# Found throw bag below Narrows on Clear Creek



## WhiteChocolate

where you find it at? i think mine fell out of the boat, i will call you.


----------



## WhiteChocolate

you didnt have to be such a dick on the phone, i thought the narrows was below the playpark. we should meet up in the playpark and i will throw some ends in yur face.


----------



## caspermike

hey wankster don't you have some low head dams to paddle through?


----------



## WhiteChocolate

yeah, i have a new slide on the radar, its called your momas stinky ass curtains, it's right next to a trailer park. i will name the drop slap your mike's momas beef curtains


----------



## CGM

Seriously, when did the surfer/gangster attitude get into kayaking. It wasn't even your throwbag, and you have the balls to call and claim it? And then insult me verbally, and threaten me when I told you it clearly wasn't yours? Thankfully, the rightful owner did call, and will soon have the throwbag back in his possession.
Just when you thought it was safe to put your number on the Buzz, a real D-Bag shows up and calls you.


----------



## WhiteChocolate

whatev, i am over your attitude with me. come down to golden sometime and we will see whats up


----------



## CGM

WhiteChocolate said:


> whatev, i am over your attitude with me. come down to golden sometime and we will see whats up


My attitude?? You call me demanding a throwbag that isn't even yours, and then tell me to fuck myself, and threaten to find me and beat my ass, and you tell me you're over my attitude? And now you are publicly calling me out to come "see whats up"??
Wow.


----------



## caspermike

ahah whitechocolatte anybody who thinks he's gangeter and lives in colorado need to boot them self in the balls and get out of the trailor park. my mom house was on the otherside of town, lights must have been off cause you had her confused with your aunt who is now 2 months prego. incest whitechocolatte... golden huh i might be through the area this weekend and if i see anybody rolling witha oldtown and a walmart blow up ill beat there ass cause more than likely its your wankster ass. 
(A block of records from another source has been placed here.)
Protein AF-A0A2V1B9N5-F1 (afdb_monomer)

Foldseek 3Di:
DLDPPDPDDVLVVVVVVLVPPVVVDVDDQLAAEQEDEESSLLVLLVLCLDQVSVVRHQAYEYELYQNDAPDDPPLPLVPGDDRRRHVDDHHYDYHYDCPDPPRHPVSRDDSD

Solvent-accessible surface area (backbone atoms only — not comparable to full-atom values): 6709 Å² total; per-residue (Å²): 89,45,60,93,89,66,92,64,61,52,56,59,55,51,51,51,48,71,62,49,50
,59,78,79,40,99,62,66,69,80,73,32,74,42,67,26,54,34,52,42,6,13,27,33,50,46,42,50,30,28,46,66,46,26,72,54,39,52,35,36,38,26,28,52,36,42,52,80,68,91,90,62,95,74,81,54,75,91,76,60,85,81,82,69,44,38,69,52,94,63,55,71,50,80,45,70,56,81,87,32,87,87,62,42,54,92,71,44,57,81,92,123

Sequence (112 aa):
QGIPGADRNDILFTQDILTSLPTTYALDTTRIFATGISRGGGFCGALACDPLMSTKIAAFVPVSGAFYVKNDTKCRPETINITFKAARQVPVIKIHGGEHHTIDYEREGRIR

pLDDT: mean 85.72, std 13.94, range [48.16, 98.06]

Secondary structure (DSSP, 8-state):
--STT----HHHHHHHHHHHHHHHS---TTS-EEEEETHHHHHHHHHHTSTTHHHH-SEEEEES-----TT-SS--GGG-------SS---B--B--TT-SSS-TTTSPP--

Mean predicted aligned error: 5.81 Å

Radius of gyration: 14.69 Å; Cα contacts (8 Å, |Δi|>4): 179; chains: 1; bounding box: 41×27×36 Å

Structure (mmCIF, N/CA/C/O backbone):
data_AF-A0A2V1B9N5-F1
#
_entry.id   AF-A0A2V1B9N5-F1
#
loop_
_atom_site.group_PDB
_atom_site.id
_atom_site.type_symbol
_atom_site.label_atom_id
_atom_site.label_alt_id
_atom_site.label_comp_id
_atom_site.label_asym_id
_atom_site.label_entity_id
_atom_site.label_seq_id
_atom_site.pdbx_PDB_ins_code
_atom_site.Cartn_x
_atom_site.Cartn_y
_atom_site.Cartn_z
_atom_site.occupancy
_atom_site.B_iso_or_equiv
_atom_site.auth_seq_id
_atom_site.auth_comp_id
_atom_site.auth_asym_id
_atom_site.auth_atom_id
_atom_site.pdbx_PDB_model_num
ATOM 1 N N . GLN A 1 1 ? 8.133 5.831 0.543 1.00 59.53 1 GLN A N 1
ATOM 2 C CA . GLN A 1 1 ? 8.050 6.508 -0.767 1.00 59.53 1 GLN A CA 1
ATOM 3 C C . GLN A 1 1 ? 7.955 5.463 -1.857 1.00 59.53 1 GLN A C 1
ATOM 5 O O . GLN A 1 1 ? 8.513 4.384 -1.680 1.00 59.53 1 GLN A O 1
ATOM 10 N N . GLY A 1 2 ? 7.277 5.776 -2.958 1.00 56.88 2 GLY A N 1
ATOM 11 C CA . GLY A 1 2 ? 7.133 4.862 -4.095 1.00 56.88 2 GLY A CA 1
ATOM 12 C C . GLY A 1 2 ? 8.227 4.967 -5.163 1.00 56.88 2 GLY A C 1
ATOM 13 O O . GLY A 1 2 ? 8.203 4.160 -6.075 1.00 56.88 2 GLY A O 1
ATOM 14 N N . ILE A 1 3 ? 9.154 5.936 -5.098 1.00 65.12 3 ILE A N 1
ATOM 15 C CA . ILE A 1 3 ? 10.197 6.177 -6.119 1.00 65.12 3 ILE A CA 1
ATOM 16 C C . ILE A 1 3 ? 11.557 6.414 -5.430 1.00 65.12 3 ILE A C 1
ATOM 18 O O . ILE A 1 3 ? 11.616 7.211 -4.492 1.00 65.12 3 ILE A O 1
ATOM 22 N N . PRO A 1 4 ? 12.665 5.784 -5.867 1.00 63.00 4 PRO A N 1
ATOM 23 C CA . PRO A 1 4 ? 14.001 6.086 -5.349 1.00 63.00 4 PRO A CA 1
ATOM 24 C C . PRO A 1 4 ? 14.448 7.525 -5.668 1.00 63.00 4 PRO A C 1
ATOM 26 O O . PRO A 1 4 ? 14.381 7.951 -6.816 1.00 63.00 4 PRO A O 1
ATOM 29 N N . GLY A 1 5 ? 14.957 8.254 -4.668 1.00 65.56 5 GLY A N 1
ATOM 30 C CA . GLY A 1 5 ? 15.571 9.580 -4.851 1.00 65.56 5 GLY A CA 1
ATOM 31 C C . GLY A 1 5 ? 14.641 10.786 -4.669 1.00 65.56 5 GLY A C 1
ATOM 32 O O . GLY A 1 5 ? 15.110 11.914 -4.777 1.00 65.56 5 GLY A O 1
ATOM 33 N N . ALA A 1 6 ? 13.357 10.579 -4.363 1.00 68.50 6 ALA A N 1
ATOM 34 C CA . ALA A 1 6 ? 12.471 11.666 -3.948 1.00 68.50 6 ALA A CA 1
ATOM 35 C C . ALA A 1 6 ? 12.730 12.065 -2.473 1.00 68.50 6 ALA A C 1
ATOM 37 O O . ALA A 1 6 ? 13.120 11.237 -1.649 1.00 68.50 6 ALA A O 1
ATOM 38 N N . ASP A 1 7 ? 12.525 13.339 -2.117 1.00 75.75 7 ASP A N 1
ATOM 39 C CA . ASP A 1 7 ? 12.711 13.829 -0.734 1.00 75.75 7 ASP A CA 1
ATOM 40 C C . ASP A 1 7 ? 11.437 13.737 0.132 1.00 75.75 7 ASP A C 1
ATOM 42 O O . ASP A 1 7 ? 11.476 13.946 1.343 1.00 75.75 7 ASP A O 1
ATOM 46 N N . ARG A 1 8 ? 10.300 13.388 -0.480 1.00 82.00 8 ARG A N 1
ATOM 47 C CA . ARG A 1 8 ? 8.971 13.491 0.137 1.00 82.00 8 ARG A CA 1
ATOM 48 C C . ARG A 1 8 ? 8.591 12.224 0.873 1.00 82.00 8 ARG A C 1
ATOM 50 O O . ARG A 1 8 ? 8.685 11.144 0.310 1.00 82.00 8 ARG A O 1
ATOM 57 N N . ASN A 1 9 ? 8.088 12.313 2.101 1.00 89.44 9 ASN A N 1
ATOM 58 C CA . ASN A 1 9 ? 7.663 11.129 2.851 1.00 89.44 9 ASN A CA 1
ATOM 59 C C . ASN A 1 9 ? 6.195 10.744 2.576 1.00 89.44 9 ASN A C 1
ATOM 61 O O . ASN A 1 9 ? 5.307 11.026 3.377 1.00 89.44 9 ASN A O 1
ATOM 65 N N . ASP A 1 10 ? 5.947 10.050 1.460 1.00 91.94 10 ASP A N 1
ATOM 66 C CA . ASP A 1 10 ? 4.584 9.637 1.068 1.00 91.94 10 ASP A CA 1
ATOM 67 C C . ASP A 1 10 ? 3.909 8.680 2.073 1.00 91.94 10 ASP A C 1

whitechocoooooolattteeeee....
im sure the river god will beat your ass enough especially for lying about the throwbag. i can't believe you even called chris asking for the bag..... your actions are clear tool.


----------



## caspermike

whitechocolatte on google.com


----------



## WhiteChocolate

you guys wouldn't last 5 minutes in my neighborhood. you prolly drive some hybrid yuppy car with rainbow pride stickers, take that shit to saint elsewhere.

Debonnaire with flair, 
I scare, wear and tear without a care. 
Runnin' shit as if I was a mayor. 
But I ain't no politician, no competition, 
Sendin' all opposition to see a mortician. 


what....


----------



## freexbiker

Careful! He might rap at you again!!


----------



## Grif

WhiteChocolate you wouldn't last 5 seconds in my holler!

Pull up your pants or I'll whip you with this here hickory switch!


----------



## Nathan

I expected Vanilla Ice lyrics


----------



## caspermike

youre just a ****, not another tony romo
a big waste of space,u have jiz on your face
so wipe that chin, we know were youve been.
better learn some class, karma will beat your ass.
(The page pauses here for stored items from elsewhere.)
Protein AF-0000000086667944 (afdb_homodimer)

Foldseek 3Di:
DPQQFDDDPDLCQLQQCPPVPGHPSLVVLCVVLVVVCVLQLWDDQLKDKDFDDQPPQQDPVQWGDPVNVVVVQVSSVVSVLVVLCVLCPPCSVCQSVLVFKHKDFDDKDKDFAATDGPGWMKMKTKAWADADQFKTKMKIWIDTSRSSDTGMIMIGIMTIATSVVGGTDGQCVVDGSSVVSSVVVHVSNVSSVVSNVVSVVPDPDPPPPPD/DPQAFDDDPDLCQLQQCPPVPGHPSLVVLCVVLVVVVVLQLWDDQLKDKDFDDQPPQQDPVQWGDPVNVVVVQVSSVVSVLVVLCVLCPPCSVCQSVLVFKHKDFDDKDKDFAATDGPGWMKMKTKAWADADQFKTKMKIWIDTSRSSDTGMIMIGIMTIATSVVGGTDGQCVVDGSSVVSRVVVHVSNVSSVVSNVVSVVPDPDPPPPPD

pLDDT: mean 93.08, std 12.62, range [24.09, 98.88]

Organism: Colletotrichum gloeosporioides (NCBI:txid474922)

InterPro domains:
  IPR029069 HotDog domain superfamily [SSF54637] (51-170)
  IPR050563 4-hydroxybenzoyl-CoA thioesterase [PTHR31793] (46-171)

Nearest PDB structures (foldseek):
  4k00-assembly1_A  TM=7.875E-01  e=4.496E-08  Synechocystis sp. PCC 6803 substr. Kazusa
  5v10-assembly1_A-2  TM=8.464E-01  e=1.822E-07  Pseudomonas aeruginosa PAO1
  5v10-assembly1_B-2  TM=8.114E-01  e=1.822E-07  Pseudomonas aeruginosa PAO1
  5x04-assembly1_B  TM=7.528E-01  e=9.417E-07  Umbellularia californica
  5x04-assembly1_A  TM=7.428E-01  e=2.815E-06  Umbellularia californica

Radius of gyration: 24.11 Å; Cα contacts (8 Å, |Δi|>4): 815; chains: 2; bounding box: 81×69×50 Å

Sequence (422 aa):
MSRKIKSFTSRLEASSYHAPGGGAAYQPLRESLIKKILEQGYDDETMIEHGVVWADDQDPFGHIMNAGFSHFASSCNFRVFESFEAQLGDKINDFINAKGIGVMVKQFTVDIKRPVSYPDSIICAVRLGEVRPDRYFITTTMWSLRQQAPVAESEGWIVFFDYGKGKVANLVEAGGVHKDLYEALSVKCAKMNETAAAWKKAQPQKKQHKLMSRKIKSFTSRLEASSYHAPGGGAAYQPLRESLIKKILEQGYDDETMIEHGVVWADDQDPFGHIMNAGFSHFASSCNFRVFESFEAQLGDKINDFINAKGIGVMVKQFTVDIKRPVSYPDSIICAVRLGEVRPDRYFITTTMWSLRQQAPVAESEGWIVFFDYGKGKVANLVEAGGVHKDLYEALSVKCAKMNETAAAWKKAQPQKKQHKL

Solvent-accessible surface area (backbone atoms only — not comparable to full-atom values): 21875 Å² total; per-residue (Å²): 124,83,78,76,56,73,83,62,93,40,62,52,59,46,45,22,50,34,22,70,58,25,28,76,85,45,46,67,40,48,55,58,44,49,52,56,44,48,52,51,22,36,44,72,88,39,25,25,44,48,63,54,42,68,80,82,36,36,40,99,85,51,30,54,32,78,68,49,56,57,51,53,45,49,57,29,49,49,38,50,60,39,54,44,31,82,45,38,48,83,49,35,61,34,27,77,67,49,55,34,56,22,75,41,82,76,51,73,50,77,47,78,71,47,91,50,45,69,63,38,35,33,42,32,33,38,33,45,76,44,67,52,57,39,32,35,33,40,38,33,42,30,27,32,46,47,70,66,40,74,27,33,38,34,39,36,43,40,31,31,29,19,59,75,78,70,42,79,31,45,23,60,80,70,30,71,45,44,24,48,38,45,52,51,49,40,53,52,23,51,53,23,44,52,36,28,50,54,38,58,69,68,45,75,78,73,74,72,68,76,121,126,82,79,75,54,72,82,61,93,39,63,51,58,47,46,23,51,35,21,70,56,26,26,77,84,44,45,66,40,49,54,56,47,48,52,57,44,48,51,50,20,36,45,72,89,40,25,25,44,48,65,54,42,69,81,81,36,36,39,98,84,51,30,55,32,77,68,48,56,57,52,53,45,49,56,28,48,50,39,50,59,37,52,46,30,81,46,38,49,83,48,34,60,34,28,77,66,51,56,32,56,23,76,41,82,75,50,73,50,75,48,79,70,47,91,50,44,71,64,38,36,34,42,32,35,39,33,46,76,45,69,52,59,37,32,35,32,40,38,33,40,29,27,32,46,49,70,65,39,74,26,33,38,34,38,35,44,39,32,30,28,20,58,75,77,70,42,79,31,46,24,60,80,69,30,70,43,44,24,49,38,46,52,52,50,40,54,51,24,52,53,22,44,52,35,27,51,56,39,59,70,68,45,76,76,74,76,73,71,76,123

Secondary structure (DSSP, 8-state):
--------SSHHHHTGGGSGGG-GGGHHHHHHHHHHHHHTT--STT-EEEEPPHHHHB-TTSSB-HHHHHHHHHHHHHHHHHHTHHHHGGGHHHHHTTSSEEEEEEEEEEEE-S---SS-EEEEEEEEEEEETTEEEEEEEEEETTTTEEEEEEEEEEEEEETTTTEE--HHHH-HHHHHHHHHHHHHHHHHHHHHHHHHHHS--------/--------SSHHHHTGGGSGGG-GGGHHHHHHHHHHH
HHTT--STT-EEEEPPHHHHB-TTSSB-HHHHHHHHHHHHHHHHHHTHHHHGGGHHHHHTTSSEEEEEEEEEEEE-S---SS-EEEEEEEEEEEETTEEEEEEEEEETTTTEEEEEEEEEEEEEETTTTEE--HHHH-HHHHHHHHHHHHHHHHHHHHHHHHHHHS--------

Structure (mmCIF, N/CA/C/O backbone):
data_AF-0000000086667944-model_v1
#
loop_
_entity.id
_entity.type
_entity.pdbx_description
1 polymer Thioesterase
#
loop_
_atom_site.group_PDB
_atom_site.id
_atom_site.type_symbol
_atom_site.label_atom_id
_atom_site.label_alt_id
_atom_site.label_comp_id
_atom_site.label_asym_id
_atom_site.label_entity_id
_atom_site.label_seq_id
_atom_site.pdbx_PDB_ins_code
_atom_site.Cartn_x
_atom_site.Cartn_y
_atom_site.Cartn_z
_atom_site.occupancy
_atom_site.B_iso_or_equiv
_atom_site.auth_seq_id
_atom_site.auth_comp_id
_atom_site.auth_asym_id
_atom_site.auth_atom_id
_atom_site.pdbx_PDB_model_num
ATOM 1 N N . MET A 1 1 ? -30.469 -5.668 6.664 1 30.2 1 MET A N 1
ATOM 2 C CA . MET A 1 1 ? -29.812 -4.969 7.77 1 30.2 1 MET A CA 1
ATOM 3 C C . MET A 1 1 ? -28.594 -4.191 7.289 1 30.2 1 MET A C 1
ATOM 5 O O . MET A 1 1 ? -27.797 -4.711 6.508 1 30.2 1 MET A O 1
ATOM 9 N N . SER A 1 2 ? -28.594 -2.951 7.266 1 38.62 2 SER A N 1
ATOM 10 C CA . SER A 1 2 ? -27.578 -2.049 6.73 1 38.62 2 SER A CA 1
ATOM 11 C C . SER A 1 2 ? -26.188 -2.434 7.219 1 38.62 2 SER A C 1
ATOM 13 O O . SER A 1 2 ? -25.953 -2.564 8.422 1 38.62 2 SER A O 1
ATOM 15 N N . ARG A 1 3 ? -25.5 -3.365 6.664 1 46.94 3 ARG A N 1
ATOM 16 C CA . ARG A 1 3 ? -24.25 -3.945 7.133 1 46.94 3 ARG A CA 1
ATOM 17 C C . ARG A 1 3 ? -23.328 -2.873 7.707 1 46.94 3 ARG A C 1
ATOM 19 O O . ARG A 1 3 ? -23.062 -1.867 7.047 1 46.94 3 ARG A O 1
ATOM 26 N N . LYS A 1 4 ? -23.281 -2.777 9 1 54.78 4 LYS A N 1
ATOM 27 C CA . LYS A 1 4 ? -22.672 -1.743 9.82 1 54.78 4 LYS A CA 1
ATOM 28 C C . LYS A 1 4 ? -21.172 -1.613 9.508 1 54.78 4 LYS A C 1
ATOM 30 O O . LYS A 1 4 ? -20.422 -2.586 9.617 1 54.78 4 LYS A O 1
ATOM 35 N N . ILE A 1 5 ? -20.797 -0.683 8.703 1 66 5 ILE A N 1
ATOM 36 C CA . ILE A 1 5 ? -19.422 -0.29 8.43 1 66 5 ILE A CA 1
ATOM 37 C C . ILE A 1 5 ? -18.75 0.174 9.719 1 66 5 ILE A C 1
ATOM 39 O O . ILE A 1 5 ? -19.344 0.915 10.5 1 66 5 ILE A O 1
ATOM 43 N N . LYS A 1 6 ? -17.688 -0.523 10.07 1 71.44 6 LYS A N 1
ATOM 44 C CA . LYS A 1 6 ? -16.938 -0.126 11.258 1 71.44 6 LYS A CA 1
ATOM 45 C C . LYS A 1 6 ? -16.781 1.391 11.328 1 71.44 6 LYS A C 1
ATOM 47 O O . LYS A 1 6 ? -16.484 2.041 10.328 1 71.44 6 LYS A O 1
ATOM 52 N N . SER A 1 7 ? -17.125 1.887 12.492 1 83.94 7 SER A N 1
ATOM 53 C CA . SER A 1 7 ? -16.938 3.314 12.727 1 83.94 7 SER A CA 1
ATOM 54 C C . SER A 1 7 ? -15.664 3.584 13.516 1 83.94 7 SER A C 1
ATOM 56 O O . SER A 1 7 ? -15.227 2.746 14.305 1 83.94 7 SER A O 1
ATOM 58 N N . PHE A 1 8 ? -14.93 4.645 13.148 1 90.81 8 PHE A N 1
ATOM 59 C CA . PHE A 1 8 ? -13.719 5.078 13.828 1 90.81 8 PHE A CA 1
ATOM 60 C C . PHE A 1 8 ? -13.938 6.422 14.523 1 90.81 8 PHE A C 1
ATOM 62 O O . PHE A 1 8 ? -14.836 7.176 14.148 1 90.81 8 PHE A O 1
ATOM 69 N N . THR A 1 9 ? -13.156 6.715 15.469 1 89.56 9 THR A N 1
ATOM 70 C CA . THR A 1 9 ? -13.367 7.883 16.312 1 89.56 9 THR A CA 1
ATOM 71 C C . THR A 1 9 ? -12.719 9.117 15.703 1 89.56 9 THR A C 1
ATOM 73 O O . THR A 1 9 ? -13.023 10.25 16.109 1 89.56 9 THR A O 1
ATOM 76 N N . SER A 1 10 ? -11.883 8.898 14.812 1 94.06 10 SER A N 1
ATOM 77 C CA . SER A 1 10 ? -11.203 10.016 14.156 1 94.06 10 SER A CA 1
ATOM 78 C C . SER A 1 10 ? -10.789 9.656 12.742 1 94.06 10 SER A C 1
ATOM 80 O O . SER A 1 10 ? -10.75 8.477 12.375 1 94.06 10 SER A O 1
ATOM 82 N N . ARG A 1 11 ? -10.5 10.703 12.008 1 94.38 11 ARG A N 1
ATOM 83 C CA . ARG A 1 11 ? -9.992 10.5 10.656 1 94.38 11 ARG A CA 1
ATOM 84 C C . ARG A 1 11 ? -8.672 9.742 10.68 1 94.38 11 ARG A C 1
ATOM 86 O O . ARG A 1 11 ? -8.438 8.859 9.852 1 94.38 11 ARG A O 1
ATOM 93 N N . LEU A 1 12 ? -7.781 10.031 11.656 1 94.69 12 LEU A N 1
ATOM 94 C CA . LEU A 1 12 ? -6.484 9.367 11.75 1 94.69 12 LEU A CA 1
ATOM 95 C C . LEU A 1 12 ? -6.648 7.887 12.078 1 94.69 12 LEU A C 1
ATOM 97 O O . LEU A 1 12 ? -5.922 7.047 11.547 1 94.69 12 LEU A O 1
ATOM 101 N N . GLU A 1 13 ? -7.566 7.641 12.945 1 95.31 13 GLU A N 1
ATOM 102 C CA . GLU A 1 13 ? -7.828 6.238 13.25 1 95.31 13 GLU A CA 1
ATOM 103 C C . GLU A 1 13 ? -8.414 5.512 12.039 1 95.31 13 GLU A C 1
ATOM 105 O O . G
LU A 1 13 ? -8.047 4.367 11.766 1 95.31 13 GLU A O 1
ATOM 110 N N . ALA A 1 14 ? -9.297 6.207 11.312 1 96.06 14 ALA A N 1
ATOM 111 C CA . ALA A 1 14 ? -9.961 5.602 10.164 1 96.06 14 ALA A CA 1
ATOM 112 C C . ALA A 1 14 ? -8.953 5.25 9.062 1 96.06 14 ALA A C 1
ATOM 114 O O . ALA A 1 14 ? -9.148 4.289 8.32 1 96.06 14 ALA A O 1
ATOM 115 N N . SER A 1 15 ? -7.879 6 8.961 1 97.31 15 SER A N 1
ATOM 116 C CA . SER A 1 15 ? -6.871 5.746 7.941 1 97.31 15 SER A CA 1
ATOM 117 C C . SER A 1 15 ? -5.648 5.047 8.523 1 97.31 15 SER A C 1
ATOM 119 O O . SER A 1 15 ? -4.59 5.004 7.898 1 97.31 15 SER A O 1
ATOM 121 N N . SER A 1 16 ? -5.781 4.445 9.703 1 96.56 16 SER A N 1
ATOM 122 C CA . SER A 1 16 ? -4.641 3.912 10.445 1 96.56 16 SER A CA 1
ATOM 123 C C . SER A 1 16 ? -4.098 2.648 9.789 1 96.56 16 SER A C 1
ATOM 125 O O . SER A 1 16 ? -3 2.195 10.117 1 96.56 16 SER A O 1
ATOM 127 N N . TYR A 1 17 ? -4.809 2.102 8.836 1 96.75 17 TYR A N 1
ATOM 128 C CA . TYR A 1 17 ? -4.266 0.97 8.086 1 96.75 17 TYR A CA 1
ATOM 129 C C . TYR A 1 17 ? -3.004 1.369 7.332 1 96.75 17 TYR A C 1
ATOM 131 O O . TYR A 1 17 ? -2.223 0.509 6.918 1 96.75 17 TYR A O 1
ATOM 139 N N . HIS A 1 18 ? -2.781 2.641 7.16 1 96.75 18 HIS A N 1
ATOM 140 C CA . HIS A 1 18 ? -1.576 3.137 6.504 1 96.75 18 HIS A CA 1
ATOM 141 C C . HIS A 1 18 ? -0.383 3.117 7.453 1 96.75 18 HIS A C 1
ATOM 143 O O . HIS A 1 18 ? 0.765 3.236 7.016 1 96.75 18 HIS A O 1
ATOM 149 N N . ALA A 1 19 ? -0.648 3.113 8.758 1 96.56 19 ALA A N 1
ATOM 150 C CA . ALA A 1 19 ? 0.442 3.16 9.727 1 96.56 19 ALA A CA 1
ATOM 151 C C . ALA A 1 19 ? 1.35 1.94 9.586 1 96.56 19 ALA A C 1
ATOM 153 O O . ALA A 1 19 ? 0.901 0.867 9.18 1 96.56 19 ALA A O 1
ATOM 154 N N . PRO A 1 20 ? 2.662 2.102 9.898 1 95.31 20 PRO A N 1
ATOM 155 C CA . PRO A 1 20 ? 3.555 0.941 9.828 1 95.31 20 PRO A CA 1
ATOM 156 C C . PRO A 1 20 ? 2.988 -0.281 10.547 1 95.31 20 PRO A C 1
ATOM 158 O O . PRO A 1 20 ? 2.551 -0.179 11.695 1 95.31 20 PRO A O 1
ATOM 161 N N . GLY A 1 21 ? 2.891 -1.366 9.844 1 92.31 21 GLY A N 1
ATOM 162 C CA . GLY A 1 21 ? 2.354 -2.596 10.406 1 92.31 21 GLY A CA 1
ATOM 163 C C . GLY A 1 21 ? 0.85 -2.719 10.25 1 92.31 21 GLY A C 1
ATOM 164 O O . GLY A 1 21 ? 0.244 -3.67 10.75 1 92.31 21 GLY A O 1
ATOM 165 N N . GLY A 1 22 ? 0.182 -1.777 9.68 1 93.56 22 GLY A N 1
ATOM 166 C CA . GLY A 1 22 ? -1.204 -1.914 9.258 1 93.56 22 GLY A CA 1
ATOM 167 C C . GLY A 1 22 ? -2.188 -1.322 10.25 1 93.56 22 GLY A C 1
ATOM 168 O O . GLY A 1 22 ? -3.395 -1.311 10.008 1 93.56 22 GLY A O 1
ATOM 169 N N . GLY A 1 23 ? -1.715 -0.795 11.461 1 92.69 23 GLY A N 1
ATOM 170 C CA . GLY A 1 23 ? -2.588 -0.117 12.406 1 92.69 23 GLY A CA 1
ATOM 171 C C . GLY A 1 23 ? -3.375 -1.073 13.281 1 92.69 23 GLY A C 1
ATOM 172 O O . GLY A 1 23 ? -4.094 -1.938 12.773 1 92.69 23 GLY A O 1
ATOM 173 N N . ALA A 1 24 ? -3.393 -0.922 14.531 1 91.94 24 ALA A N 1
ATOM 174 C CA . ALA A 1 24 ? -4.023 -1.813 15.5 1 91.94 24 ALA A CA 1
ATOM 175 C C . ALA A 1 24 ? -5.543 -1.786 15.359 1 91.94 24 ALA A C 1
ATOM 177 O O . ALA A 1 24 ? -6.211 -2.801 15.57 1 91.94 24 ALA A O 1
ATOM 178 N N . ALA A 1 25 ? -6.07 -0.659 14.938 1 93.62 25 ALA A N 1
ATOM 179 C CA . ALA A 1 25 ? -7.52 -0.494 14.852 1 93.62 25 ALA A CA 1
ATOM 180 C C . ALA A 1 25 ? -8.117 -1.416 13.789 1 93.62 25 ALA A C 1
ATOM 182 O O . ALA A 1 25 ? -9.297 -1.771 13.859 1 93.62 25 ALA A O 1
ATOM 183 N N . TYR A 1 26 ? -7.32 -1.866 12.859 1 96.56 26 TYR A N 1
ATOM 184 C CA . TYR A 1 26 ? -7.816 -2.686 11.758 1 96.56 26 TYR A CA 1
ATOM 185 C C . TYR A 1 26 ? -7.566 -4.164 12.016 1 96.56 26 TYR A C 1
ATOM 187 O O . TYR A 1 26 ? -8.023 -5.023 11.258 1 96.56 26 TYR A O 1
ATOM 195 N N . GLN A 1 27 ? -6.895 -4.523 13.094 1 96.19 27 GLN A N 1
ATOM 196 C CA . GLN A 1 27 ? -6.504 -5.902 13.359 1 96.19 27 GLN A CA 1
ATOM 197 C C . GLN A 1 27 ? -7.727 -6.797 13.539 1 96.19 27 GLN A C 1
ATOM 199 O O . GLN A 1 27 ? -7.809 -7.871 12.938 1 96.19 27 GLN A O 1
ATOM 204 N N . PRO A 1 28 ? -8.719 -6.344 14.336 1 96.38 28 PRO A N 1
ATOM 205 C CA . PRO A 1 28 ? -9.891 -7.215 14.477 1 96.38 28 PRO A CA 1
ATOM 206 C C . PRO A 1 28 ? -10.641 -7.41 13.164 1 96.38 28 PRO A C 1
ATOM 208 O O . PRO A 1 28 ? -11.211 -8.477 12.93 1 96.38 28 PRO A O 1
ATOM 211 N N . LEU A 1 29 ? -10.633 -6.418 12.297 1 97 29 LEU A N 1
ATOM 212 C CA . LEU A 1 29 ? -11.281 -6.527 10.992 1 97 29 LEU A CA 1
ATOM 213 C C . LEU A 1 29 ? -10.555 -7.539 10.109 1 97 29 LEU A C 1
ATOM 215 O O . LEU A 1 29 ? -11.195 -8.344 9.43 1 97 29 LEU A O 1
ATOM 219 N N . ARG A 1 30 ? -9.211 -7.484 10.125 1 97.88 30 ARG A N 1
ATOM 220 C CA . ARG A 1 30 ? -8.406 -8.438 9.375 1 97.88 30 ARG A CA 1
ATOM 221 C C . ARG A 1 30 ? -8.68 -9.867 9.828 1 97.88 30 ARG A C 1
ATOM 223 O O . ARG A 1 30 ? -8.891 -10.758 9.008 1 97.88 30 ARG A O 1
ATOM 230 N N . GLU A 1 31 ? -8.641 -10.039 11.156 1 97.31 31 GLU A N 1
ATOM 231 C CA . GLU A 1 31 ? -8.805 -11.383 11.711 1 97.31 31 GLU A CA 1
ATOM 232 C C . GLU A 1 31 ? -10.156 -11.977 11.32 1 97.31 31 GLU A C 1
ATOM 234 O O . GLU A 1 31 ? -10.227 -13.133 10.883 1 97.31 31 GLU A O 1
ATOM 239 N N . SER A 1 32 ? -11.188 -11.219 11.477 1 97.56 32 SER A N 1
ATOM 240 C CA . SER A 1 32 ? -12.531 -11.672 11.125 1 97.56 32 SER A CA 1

whitechocolate you couldn't last 5 minutes outside of civilization.


----------



## crane

if you want we are going down lower clear creek this afternoon. i would be more than happy to take you down it. c'mon it will be fun. i'll even let you rap in the car.


----------



## freexbiker

CGM said:


> Seriously, when did the surfer/gangster attitude get into kayaking.quote]
> Good point. It seems as though Whitechocolate would be a good boogie boarder considering his attitude. Most kayakers I know don't call someone about a lost throw bag they didn't even lose!
> Kinda disappointing


----------



## WhiteChocolate

i got flow like don perignon, 
cartwheel in your face, best bring some mace
your momma can lick my balls while i bow stalls
got to get up outta here, your lyrics is queers


----------



## caspermike

WhiteChocolate said:


> i got flow like don perignon,
> cartwheel in your face, best bring some mace
> your momma can lick my balls while i bow stalls
> got to get up outta here, your lyrics is queers


AHAH Learn to rhyme first. but its alright you think you can boat like youthink you can rap! ahah you are more pathetic than whisltegirl


----------



## Randaddy

What can I say, White Chocolate is gay
He loves to blow men again and again
He tries to steal gear because he's a queer
He once stuck a paddle half way up his rear!


----------



## grandyoso

I can't wait to hear Grif's rhyme. Kick It Schlitzzzzzz style Booooooy...


----------